**The problem**
Reproduce exactly the lines below, from the first through the one containing "ATOM 5 O O .", and nothing more.

= Beginning of Section =

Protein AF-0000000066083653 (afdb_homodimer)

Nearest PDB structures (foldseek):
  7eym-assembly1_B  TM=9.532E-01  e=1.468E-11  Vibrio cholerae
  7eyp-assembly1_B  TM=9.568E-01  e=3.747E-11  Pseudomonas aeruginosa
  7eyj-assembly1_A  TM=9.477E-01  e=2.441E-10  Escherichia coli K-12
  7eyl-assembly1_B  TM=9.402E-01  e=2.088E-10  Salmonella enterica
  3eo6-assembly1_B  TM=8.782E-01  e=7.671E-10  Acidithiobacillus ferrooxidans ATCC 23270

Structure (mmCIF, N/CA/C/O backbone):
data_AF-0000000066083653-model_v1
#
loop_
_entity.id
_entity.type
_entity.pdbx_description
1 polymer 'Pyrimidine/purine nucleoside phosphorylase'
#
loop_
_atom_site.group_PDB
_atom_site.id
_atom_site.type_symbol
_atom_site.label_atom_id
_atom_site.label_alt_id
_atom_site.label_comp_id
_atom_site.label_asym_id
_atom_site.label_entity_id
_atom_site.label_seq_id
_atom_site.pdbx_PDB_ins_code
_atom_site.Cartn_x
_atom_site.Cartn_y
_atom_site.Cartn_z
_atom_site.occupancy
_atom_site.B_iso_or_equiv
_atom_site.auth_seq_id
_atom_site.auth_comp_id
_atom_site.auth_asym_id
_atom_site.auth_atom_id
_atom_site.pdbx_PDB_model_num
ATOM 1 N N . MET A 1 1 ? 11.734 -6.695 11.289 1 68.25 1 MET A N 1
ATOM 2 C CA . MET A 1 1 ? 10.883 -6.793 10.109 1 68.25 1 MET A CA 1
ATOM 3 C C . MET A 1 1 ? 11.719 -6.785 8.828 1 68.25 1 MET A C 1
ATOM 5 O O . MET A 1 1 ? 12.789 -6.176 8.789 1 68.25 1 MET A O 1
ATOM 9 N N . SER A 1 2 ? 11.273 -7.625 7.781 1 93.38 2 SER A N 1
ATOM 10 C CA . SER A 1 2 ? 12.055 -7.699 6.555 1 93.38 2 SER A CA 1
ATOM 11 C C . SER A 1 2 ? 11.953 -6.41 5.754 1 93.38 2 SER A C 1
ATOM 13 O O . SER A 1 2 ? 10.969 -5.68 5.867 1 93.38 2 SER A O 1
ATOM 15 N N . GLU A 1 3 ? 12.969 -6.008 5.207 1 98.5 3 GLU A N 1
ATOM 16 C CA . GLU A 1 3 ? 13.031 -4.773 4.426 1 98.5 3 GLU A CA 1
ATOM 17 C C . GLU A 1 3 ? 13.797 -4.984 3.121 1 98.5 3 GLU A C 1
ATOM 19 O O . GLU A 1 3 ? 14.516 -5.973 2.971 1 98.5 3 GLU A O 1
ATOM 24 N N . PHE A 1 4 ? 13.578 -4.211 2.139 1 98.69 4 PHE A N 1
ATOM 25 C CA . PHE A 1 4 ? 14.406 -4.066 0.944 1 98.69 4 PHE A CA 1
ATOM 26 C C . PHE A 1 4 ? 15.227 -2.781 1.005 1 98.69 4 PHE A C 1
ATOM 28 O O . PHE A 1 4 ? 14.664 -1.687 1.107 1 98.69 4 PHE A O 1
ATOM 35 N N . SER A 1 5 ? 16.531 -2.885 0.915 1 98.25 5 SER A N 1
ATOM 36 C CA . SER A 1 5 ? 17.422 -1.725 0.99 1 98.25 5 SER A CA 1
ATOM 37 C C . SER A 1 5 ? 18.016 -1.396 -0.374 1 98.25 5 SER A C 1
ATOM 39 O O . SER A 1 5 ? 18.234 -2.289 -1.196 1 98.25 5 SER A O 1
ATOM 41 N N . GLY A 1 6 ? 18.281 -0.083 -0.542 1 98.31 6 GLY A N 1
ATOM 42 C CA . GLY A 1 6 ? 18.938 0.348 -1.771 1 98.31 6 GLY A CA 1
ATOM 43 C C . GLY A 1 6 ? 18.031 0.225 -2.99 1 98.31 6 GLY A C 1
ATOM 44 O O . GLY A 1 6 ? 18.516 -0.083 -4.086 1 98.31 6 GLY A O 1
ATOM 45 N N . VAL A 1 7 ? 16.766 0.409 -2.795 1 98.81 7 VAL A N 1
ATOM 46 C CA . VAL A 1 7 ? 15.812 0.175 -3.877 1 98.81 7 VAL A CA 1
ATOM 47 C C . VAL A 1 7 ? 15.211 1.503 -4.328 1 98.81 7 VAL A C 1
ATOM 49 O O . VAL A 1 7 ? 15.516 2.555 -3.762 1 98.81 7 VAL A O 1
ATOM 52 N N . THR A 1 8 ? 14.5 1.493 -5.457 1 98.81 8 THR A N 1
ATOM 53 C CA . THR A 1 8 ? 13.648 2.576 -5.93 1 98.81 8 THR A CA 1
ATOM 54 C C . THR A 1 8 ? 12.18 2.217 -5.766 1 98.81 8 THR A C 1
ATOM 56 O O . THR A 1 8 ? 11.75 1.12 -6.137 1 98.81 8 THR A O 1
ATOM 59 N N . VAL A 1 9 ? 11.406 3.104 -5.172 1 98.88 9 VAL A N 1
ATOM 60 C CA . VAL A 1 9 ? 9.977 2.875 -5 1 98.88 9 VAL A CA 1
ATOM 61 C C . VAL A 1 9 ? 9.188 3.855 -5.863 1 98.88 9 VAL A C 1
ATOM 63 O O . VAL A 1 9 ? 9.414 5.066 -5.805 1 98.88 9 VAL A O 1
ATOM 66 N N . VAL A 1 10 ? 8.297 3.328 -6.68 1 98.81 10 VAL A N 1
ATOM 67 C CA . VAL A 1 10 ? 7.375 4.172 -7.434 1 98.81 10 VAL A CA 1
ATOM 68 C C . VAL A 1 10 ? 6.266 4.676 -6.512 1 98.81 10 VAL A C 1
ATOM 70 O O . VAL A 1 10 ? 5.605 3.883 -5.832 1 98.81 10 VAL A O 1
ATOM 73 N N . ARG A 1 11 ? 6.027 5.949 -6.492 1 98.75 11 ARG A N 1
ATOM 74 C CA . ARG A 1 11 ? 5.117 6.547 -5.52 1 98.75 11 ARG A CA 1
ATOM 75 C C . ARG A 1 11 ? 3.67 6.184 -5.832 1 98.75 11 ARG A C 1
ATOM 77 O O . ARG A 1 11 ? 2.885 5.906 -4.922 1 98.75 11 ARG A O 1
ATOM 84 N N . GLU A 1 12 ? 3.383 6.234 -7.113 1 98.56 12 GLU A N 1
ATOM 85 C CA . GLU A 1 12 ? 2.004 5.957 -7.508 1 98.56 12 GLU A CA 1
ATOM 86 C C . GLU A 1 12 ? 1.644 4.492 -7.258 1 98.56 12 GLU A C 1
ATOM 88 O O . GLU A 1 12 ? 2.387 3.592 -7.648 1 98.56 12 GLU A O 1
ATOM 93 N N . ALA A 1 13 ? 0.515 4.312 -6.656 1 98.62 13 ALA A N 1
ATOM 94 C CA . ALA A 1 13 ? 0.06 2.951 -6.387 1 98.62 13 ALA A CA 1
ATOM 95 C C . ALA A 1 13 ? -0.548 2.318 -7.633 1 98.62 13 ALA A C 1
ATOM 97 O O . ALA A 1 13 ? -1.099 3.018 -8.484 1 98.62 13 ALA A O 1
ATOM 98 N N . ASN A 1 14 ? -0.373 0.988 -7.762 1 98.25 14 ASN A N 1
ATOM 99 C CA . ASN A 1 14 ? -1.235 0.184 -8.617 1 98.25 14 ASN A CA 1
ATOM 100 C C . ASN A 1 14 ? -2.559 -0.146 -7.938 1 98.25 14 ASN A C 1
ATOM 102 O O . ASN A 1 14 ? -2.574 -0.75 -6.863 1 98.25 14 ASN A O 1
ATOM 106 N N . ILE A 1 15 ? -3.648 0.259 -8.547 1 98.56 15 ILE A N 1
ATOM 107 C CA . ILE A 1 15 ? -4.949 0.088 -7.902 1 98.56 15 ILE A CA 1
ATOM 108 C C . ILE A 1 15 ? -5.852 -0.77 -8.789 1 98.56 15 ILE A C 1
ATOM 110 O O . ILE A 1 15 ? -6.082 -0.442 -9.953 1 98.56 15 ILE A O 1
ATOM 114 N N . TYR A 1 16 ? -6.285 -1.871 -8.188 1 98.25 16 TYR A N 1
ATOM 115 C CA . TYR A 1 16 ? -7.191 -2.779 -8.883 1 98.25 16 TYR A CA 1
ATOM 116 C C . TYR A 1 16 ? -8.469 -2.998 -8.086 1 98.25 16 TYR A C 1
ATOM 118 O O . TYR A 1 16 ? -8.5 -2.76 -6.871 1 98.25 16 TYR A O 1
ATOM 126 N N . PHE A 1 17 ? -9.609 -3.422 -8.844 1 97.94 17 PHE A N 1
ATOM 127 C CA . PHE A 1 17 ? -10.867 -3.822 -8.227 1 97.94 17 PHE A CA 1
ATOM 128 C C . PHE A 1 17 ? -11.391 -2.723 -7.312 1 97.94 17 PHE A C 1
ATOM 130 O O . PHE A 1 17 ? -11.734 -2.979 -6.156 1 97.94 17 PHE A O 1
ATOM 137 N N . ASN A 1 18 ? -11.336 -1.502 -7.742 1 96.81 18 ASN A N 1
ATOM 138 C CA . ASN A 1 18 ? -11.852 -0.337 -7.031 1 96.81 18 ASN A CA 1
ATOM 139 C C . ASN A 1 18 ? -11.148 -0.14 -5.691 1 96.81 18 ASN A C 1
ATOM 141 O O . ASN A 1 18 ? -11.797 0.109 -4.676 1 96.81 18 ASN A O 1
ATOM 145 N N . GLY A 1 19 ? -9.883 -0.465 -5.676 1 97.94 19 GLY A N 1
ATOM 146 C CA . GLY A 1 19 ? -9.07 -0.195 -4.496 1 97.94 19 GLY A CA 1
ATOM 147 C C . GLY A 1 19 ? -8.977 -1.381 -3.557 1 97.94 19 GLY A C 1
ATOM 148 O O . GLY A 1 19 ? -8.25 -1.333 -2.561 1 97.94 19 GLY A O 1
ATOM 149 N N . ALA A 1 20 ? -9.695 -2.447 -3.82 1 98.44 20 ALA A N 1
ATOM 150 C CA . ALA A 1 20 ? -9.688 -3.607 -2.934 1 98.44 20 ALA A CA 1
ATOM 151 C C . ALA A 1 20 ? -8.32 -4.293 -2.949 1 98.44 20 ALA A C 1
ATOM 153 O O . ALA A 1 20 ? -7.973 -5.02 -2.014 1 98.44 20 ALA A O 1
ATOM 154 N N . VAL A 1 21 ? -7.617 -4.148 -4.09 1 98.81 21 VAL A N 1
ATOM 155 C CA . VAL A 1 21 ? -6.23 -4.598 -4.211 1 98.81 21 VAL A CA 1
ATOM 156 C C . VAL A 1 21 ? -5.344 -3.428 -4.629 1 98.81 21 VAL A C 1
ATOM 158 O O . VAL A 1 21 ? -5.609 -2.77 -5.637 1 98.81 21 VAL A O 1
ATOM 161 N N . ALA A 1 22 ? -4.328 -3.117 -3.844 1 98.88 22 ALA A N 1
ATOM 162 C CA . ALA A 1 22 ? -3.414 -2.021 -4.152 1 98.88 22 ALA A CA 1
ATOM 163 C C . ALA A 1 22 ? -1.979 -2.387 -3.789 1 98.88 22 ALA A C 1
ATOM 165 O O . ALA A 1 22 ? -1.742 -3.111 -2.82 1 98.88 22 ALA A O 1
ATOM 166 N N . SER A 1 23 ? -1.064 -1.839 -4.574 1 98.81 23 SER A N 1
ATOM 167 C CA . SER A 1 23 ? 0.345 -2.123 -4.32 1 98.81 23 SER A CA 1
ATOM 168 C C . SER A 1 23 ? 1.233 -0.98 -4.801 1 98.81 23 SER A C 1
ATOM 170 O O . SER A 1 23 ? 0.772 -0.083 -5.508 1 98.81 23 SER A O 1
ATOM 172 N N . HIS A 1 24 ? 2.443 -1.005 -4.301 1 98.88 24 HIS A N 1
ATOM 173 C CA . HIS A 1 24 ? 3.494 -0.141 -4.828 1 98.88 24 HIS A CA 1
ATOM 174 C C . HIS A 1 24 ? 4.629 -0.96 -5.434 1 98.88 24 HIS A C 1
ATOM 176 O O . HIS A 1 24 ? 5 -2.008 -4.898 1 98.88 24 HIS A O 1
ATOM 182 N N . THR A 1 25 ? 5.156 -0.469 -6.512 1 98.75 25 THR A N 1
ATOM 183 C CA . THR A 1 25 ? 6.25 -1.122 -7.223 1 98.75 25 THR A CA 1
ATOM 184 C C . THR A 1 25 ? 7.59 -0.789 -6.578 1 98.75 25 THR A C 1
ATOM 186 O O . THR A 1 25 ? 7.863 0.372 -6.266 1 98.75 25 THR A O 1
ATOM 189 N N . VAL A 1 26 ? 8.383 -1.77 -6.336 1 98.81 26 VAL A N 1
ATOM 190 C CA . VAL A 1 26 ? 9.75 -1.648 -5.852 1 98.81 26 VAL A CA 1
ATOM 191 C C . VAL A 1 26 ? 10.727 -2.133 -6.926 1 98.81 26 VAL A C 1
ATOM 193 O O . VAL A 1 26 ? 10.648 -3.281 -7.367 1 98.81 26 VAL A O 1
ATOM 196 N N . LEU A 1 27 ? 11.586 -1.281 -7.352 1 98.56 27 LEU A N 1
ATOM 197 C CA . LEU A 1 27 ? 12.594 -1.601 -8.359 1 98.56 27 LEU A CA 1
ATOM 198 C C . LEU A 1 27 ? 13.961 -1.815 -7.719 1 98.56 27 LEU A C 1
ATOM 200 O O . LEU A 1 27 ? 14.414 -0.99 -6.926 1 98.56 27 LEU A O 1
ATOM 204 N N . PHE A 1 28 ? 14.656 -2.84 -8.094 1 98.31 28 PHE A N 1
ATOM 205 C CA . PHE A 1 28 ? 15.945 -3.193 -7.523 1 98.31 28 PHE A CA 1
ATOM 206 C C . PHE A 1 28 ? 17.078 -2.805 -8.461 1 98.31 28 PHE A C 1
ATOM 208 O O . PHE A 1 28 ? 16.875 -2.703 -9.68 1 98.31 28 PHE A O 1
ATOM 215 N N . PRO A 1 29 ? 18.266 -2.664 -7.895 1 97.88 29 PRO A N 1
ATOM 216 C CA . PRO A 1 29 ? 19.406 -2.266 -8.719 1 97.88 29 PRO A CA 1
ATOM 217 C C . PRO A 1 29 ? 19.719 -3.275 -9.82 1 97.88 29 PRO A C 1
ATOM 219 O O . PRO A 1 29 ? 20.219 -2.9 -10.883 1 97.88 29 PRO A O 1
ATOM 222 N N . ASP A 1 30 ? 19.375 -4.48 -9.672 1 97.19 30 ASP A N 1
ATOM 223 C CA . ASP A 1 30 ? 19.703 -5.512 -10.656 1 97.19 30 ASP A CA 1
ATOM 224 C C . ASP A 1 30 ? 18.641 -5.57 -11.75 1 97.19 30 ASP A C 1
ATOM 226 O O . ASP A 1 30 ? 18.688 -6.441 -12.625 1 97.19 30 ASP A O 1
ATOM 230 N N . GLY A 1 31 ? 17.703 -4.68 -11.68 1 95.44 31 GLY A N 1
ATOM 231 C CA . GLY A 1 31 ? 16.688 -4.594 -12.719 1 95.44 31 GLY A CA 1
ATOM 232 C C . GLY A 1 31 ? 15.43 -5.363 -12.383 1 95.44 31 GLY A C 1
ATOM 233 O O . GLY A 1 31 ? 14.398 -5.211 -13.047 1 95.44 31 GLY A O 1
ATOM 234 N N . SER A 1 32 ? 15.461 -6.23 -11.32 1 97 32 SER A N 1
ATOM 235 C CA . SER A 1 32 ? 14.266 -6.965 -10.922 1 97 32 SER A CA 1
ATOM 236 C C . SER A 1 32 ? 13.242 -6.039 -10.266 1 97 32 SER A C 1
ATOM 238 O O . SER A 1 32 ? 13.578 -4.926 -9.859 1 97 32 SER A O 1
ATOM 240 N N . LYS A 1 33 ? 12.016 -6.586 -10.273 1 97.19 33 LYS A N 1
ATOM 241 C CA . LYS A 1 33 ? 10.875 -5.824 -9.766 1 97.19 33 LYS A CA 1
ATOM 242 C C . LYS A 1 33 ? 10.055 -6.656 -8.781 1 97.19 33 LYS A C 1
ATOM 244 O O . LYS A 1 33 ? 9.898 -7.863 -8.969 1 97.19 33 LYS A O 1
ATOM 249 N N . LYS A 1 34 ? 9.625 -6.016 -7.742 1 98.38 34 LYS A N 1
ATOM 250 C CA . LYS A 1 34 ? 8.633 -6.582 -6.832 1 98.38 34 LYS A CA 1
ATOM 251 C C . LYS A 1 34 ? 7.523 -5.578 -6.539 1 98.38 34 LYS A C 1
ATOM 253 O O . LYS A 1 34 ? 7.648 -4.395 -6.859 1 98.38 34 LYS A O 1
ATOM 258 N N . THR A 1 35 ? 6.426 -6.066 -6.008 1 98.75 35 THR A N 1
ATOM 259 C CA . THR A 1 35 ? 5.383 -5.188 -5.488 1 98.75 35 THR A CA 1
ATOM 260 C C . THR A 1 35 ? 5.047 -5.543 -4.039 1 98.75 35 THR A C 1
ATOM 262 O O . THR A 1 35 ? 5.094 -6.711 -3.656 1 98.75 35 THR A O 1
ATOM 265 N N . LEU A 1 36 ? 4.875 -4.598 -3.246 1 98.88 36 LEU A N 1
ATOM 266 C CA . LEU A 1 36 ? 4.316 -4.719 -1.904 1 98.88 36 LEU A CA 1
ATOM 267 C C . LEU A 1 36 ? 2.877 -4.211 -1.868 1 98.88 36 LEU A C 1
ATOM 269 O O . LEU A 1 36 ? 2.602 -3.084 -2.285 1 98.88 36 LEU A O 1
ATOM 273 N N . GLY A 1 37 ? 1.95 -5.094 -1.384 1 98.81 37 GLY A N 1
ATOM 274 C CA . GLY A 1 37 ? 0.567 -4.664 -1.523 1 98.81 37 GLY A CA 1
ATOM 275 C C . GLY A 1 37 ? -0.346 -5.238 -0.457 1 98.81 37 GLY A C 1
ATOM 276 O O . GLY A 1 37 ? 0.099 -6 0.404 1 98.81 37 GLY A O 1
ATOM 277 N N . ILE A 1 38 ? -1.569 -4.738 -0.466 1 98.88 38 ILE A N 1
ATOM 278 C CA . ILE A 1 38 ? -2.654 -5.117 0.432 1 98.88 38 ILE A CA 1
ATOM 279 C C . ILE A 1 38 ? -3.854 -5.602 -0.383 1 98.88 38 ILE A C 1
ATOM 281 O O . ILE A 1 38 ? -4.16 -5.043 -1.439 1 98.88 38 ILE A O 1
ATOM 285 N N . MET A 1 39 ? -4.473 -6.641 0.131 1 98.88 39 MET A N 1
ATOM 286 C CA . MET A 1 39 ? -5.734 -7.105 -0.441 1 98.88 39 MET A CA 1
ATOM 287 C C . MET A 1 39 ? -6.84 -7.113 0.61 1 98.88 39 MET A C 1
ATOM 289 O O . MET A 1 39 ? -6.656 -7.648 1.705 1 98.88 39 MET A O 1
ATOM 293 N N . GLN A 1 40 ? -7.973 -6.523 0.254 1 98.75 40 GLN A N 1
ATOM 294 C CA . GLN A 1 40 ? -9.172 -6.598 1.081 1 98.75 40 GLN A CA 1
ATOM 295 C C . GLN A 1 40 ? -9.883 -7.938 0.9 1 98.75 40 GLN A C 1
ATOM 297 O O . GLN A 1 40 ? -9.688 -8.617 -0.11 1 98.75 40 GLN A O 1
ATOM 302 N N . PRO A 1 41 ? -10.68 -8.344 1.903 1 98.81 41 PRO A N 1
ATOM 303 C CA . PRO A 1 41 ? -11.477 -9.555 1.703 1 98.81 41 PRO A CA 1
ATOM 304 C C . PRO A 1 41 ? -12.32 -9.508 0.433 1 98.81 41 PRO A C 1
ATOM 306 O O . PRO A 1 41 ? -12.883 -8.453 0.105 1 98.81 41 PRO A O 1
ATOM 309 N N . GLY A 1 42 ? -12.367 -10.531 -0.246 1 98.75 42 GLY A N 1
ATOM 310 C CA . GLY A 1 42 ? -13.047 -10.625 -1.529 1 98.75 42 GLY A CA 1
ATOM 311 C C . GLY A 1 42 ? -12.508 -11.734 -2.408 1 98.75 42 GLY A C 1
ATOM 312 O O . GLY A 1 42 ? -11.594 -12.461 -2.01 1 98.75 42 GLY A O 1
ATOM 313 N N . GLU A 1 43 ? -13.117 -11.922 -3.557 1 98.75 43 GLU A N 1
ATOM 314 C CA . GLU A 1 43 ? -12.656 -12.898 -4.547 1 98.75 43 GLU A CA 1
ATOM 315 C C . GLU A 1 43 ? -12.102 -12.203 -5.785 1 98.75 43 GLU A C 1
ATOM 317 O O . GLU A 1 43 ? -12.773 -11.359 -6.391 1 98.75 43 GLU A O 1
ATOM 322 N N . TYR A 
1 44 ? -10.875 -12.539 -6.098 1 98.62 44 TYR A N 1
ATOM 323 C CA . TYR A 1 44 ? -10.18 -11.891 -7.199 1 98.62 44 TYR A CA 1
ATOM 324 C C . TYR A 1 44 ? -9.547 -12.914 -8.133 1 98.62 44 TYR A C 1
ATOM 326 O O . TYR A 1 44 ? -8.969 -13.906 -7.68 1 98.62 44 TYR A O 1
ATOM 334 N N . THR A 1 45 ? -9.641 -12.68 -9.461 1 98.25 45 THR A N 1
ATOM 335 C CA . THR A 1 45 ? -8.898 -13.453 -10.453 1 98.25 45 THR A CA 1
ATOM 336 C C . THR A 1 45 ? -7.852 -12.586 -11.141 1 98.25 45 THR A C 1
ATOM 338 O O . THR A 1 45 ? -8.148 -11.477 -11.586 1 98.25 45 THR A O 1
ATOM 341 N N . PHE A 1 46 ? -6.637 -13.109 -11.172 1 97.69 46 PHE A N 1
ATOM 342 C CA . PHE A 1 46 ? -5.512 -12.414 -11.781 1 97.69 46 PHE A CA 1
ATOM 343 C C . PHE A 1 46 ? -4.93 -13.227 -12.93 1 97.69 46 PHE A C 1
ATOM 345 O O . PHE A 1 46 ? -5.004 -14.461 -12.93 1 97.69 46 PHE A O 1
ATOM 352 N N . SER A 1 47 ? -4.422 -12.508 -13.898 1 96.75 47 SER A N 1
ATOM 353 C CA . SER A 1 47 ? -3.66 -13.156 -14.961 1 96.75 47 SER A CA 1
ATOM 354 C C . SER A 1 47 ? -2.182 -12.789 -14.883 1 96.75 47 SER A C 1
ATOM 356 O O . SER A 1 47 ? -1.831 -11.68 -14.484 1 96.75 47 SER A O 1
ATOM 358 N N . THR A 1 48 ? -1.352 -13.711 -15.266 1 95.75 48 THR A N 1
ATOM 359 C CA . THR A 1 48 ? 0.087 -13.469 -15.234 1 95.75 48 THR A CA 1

= End of Section =

**Written solution**
Protein AF-0000000066083653 (afdb_homodimer)

Nearest PDB structures (foldseek):
  7eym-assembly1_B  TM=9.532E-01  e=1.468E-11  Vibrio cholerae
  7eyp-assembly1_B  TM=9.568E-01  e=3.747E-11  Pseudomonas aeruginosa
  7eyj-assembly1_A  TM=9.477E-01  e=2.441E-10  Escherichia coli K-12
  7eyl-assembly1_B  TM=9.402E-01  e=2.088E-10  Salmonella enterica
  3eo6-assembly1_B  TM=8.782E-01  e=7.671E-10  Acidithiobacillus ferrooxidans ATCC 23270

Structure (mmCIF, N/CA/C/O backbone):
data_AF-0000000066083653-model_v1
#
loop_
_entity.id
_entity.type
_entity.pdbx_description
1 polymer 'Pyrimidine/purine nucleoside phosphorylase'
#
loop_
_atom_site.group_PDB
_atom_site.id
_atom_site.type_symbol
_atom_site.label_atom_id
_atom_site.label_alt_id
_atom_site.label_comp_id
_atom_site.label_asym_id
_atom_site.label_entity_id
_atom_site.label_seq_id
_atom_site.pdbx_PDB_ins_code
_atom_site.Cartn_x
_atom_site.Cartn_y
_atom_site.Cartn_z
_atom_site.occupancy
_atom_site.B_iso_or_equiv
_atom_site.auth_seq_id
_atom_site.auth_comp_id
_atom_site.auth_asym_id
_atom_site.auth_atom_id
_atom_site.pdbx_PDB_model_num
ATOM 1 N N . MET A 1 1 ? 11.734 -6.695 11.289 1 68.25 1 MET A N 1
ATOM 2 C CA . MET A 1 1 ? 10.883 -6.793 10.109 1 68.25 1 MET A CA 1
ATOM 3 C C . MET A 1 1 ? 11.719 -6.785 8.828 1 68.25 1 MET A C 1
ATOM 5 O O . MET A 1 1 ? 12.789 -6.176 8.789 1 68.25 1 MET A O 1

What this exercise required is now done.